This module receives the calculated syndromes and based on them, obtains a polynomial known as the Error Locator Polynomial (). The most common algorithms found in the literature for executing this stage of the BCH decoding process are the Sugiyama/ Euclidean [10], [11] and the Berlekamp-Massey (BM) algorithm [5], however, variations of the BM algorithm are more commonly used [11], [12]. These variations reduce latency by decreasing the amount of iterations for binary codes such as the BCH and also eliminate the Galois Field (GF) inversions done in each iteration of the original algorithm, thus reducing hardware complexity [13]. We implemented the Simplified inverse-free Berlekamp-Massey (SiBM), introduced in [14] and corrected by [12], which considers those two optimizations. The SiBM Algorithm is shown in Fig. 6.



Figure 6. SiBM Algorithm

In the implemented circuit, the latency of this stage, in clock cycles, is equal to the error correction capacity of the decoding configuration, as established in [1] (i.e. 8, 10 or 12 clock cycles).

## D. The Polynomial Roots Finder (PRF)

This module uses  $\sigma$  to indicate which of the bits of the frame have been swapped. The algorithm implemented for this process is the Chien Search [15]. This algorithm considers  $\sigma$  as an algebraic expression and evaluates it by substituting each of the elements of a GF, chosen according to the size of the frame. If the evaluation of the expression is equal to zero, the GF element is considered a root of the polynomial and the position of its inverse element within the GF, the position of the error in the frame.

The DVB-S2 standard [1] considers 21 different BBFRAMES sizes classified in two groups, normal and short BBFRAMES. As established by the standard, the GF(14) and GF(16) are used by the Polynomial Roots Finder module. Since the size of each frame is smaller than its corresponding GF size, BCH codes used in DVB-S2 are considered to be shortened BCH codes. Thus, the variation of the Chien Search presented in [16], and illustrated by Fig. 7 was implemented, where  $\beta = 2^m - N_{bcb} - 1$ , and m = 16 or m = 14 according to the frame type.

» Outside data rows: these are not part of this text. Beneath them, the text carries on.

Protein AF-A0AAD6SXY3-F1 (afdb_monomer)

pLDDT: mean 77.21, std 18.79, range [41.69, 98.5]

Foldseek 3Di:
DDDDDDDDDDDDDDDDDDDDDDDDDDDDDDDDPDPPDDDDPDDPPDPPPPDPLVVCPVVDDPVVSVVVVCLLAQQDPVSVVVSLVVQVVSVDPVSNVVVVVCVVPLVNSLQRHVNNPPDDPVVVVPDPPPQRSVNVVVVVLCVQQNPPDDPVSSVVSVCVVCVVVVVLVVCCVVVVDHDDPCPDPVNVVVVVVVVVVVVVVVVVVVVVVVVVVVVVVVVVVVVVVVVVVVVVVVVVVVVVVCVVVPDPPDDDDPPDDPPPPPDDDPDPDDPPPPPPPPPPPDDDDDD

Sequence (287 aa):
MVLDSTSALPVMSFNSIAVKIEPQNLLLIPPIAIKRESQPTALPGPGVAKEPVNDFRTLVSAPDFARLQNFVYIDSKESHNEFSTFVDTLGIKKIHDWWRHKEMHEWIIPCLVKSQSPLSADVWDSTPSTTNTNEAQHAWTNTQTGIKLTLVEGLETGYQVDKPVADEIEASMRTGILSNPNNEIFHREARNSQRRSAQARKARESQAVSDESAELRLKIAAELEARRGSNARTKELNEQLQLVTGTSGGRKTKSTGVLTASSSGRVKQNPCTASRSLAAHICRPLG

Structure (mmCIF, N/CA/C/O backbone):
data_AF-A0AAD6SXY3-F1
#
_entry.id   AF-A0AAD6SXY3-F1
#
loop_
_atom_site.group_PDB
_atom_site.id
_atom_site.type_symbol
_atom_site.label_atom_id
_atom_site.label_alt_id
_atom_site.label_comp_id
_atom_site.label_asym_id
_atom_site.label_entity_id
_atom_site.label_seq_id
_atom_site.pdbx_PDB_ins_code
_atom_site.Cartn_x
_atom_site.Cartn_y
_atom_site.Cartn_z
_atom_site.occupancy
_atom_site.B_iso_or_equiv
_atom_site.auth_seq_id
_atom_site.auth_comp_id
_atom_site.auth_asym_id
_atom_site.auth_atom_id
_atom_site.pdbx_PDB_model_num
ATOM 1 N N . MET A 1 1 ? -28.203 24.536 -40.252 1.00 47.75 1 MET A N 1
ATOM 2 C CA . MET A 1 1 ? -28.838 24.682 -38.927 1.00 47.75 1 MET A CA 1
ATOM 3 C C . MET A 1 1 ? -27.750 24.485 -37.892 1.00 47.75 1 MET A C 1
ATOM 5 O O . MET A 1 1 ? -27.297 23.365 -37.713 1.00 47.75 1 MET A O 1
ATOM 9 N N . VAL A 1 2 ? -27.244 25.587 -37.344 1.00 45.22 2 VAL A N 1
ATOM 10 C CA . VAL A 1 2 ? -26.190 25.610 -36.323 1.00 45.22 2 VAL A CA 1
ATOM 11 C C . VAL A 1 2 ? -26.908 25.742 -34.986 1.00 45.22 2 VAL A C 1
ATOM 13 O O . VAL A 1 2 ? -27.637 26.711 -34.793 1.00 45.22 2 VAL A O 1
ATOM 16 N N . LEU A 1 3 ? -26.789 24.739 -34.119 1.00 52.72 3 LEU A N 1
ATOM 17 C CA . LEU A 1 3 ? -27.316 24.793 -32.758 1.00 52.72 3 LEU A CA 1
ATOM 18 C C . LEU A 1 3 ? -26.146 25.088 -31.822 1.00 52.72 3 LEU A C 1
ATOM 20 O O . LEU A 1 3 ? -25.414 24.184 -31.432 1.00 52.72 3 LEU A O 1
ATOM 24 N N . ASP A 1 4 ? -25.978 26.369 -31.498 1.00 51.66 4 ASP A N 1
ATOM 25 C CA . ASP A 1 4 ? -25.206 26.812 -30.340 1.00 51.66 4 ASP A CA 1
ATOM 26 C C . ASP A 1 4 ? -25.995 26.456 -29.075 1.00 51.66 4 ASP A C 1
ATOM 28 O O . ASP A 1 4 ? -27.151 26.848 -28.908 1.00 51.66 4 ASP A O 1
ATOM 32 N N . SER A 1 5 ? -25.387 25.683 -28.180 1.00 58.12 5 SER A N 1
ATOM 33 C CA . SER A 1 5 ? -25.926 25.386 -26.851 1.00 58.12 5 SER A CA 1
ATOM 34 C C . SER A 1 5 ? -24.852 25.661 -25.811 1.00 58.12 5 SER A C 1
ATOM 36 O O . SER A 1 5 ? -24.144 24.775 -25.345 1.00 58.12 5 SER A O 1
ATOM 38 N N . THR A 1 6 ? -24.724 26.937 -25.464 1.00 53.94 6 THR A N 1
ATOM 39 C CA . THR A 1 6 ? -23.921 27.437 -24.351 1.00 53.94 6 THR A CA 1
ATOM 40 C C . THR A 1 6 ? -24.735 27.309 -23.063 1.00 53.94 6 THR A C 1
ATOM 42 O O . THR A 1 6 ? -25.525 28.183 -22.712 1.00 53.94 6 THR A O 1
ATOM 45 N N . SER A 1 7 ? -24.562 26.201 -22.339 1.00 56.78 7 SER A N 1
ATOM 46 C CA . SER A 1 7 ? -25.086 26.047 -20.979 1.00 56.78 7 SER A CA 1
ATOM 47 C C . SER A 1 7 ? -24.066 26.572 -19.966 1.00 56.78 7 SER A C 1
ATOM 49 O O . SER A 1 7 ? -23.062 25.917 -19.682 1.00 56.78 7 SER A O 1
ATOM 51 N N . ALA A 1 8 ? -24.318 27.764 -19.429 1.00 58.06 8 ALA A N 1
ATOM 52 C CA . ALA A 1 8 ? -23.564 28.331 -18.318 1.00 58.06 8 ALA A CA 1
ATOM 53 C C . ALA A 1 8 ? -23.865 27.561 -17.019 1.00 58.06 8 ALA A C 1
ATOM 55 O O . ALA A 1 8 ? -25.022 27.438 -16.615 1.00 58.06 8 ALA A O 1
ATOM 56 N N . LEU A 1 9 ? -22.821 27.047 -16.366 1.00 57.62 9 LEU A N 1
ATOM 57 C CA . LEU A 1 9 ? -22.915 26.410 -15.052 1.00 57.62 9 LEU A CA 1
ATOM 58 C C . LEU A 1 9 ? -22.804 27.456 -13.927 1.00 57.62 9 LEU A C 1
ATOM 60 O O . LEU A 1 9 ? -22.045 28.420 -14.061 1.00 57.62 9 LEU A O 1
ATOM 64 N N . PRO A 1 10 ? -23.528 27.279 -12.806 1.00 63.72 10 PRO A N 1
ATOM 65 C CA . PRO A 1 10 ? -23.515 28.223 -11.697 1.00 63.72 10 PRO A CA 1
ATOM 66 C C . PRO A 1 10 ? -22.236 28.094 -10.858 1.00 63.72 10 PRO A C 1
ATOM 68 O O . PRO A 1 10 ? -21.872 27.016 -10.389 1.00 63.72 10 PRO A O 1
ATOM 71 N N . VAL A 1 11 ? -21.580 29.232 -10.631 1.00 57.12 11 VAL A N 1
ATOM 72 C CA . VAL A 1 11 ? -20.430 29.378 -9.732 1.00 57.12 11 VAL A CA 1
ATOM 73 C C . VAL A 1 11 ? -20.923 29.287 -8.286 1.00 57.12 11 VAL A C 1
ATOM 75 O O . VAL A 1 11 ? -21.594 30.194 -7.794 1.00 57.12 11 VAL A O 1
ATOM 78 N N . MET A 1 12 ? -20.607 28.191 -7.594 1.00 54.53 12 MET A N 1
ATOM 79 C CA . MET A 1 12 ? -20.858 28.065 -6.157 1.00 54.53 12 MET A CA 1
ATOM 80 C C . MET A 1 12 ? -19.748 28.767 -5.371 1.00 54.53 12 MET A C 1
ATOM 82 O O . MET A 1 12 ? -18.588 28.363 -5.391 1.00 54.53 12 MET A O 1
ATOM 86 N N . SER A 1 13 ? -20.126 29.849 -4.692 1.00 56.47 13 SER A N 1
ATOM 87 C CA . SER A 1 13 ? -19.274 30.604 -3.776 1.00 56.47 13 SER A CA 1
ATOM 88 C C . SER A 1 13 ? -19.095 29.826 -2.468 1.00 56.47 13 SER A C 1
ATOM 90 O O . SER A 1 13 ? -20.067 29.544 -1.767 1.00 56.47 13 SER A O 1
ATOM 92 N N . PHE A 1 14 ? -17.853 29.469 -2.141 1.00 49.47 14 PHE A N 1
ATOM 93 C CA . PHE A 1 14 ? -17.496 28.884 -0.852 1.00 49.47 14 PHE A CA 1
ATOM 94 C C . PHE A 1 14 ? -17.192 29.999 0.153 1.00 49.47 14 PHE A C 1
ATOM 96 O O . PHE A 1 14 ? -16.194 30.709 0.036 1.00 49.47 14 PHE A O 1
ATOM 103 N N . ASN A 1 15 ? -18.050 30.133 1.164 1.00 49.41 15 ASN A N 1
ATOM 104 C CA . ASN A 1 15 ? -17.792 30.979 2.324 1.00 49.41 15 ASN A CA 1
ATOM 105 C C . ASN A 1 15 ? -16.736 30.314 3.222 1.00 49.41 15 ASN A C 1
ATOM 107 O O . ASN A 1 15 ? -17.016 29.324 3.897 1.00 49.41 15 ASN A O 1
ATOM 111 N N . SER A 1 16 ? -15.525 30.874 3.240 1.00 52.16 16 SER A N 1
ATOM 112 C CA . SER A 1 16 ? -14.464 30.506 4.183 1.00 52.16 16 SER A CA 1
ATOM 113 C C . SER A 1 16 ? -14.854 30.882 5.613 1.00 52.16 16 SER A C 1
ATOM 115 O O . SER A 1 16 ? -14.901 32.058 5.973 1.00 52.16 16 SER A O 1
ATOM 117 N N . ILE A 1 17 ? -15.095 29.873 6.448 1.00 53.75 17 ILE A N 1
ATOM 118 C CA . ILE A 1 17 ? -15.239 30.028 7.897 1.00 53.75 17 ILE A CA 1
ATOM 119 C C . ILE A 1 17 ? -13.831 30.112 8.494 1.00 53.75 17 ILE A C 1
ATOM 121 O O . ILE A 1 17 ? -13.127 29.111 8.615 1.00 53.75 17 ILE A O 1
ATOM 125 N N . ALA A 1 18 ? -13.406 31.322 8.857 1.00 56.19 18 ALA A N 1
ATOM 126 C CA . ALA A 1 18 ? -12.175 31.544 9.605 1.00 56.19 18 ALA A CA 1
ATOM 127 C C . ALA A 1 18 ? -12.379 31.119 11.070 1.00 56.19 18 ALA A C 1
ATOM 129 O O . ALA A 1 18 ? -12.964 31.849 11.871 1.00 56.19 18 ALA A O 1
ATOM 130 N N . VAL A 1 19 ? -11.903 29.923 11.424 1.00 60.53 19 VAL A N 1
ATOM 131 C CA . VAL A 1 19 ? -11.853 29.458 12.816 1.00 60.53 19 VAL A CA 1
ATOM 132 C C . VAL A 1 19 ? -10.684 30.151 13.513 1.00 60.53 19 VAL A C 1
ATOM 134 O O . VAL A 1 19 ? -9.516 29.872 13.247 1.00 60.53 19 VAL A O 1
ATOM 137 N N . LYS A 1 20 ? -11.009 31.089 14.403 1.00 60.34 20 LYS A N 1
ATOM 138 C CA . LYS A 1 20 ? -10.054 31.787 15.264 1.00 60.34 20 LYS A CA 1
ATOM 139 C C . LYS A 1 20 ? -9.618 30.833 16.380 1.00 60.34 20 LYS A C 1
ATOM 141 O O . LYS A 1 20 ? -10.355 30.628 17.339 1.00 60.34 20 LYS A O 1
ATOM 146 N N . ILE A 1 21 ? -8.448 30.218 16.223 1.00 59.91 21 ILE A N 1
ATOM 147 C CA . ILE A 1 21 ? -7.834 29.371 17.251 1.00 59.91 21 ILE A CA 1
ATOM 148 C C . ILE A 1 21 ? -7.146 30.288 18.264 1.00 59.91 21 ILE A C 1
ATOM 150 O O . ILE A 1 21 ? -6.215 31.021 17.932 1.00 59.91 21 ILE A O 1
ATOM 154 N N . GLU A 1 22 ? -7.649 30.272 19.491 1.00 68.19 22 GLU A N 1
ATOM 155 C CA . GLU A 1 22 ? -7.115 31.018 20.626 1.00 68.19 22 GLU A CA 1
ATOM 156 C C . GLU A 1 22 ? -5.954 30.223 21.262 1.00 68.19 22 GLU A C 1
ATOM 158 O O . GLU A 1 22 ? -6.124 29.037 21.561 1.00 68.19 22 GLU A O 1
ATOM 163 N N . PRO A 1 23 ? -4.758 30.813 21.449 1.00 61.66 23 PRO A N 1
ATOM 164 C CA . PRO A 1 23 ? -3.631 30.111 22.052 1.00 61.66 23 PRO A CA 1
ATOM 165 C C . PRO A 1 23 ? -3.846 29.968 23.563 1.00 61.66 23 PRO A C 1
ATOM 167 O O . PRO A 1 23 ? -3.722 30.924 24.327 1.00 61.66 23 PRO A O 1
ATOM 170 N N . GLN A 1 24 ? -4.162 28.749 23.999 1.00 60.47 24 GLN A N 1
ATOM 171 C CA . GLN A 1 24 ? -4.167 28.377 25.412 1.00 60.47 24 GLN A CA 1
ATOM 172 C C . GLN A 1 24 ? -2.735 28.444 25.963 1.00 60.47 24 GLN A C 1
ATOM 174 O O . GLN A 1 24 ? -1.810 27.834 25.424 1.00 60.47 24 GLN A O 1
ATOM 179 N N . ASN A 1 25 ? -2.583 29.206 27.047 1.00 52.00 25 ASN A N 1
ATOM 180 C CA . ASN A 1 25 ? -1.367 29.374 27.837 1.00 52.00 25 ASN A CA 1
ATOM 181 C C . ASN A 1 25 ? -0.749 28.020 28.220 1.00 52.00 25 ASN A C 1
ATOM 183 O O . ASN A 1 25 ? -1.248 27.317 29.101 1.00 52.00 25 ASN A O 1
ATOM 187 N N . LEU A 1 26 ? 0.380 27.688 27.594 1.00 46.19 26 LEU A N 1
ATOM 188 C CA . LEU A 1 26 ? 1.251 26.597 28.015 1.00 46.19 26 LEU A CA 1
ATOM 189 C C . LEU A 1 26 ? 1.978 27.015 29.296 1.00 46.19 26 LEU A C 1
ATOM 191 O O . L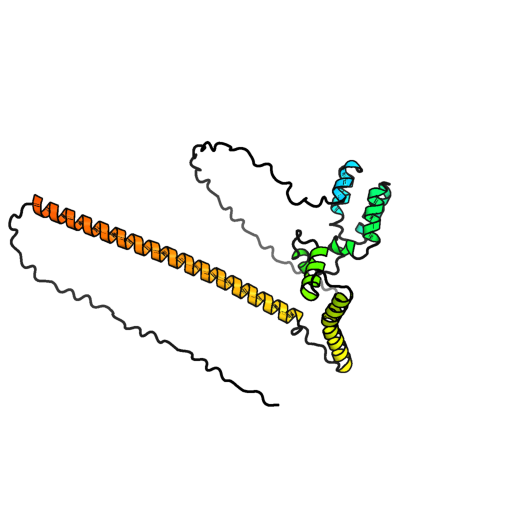EU A 1 26 ? 2.907 27.822 29.276 1.00 46.19 26 LEU A O 1
ATOM 195 N N . LEU A 1 27 ? 1.527 26.458 30.419 1.00 54.41 27 LEU A N 1
ATOM 196 C CA . LEU A 1 27 ? 2.224 26.530 31.696 1.00 54.41 27 LEU A CA 1
ATOM 197 C C . LEU A 1 27 ? 3.619 25.910 31.557 1.00 54.41 27 LEU A C 1
ATOM 199 O O . LEU A 1 27 ? 3.786 24.757 31.162 1.00 54.41 27 LEU A O 1
ATOM 203 N N . LEU A 1 28 ? 4.613 26.728 31.889 1.00 51.41 28 LEU A N 1
ATOM 204 C CA . LEU A 1 28 ? 6.036 26.436 31.865 1.00 51.41 28 LEU A CA 1
ATOM 205 C C . LEU A 1 28 ? 6.359 25.346 32.906 1.00 51.41 28 LEU A C 1
ATOM 207 O O . LEU A 1 28 ? 6.463 25.622 34.100 1.00 51.41 28 LEU A O 1
ATOM 211 N N . ILE A 1 29 ? 6.491 24.096 32.459 1.00 56.09 29 ILE A N 1
ATOM 212 C CA . ILE A 1 29 ? 6.991 22.991 33.287 1.00 56.09 29 ILE A CA 1
ATOM 213 C C . ILE A 1 29 ? 8.521 23.137 33.387 1.00 56.09 29 ILE A C 1
ATOM 215 O O . ILE A 1 29 ? 9.179 23.266 32.350 1.00 56.09 29 ILE A O 1
ATOM 219 N N . PRO A 1 30 ? 9.120 23.128 34.593 1.00 62.34 30 PRO A N 1
ATOM 220 C CA . PRO A 1 30 ? 10.568 23.214 34.741 1.00 62.34 30 PRO A CA 1
ATOM 221 C C . PRO A 1 30 ? 11.269 21.965 34.171 1.00 62.34 30 PRO A C 1
ATOM 223 O O . PRO A 1 30 ? 10.735 20.855 34.262 1.00 62.34 30 PRO A O 1
ATOM 226 N N . PRO A 1 31 ? 12.479 22.114 33.602 1.00 47.88 31 PRO A N 1
ATOM 227 C CA . PRO A 1 31 ? 13.204 21.013 32.985 1.00 47.88 31 PRO A CA 1
ATOM 228 C C . PRO A 1 31 ? 13.654 19.995 34.038 1.00 47.88 31 PRO A C 1
ATOM 230 O O . PRO A 1 31 ? 14.467 20.288 34.915 1.00 47.88 31 PRO A O 1
ATOM 233 N N . ILE A 1 32 ? 13.147 18.769 33.920 1.00 49.97 32 ILE A N 1
ATOM 234 C CA . ILE A 1 32 ? 13.652 17.609 34.654 1.00 49.97 32 ILE A CA 1
ATOM 235 C C . ILE A 1 32 ? 15.025 17.266 34.071 1.00 49.97 32 ILE A C 1
ATOM 237 O O . ILE A 1 32 ? 15.146 16.879 32.907 1.00 49.97 32 ILE A O 1
ATOM 241 N N . ALA A 1 33 ? 16.072 17.425 34.879 1.00 48.69 33 ALA A N 1
ATOM 242 C CA . ALA A 1 33 ? 17.431 17.030 34.535 1.00 48.69 33 ALA A CA 1
ATOM 243 C C . ALA A 1 33 ? 17.533 15.497 34.474 1.00 48.69 33 ALA A C 1
ATOM 245 O O . ALA A 1 33 ? 17.846 14.829 35.459 1.00 48.69 33 ALA A O 1
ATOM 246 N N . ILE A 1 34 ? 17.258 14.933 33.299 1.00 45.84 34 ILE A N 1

Moreover, the latency of this process can also be discriminated since it is overlapped with the latency of the transmission process.

#### E. The Memory Buffer (MB)

This module stores a complete BBFRAME. Data is received serially at the same time as the Syndrome Calculator, but only the BBFRAME bits are stored (no BCHFEC bits). The frame is stored while the KES calculates the Error Locator Polynomial. Afterwards, the bits are fetched in a FIFO manner and XORed with the output of the PRF, in this way, the bits contained in the positions marked as erroneous are swapped back to their correct value.



Figure 7. Shortened Chien search

## **III. IMPLEMENTATION RESULTS**

After the architecture detailed in Section II was defined, a golden model was implemented using the GNU Octave high-level interpreted language [17]. Subsequently, the BCH decoder was implemented using the VHDL hardware description language and the results of its simulations compared to those of the golden model. Afterwards, the design was prototyped in FPGA, as well as logically and physically synthesized using Encounter RTL Compiler [18], the 65nm HVT library from Global Foundries and a voltage of 1.08 v.

Although many papers related to BCH codes can be found in the literature, few of them consider long codes such as the ones used in DVB-S2. Additionally, due to the use of different technology sizes and the lack of complete synthesis information in those few papers, no fair comparisons could be made with our approach. In order to serve as a comparison base for future implementations, we present results of FPGA prototyping, logical and physical synthesis in subsections A, B, and C.

## A. FPGA Prototype Results

A prototype of the BCH Decoder was implemented on the Stratix IV GX FPGA development kit from Altera [19] [20]. This prototype reported a maximum frequency of 100.93MHz and a resource usage as detailed in Table III.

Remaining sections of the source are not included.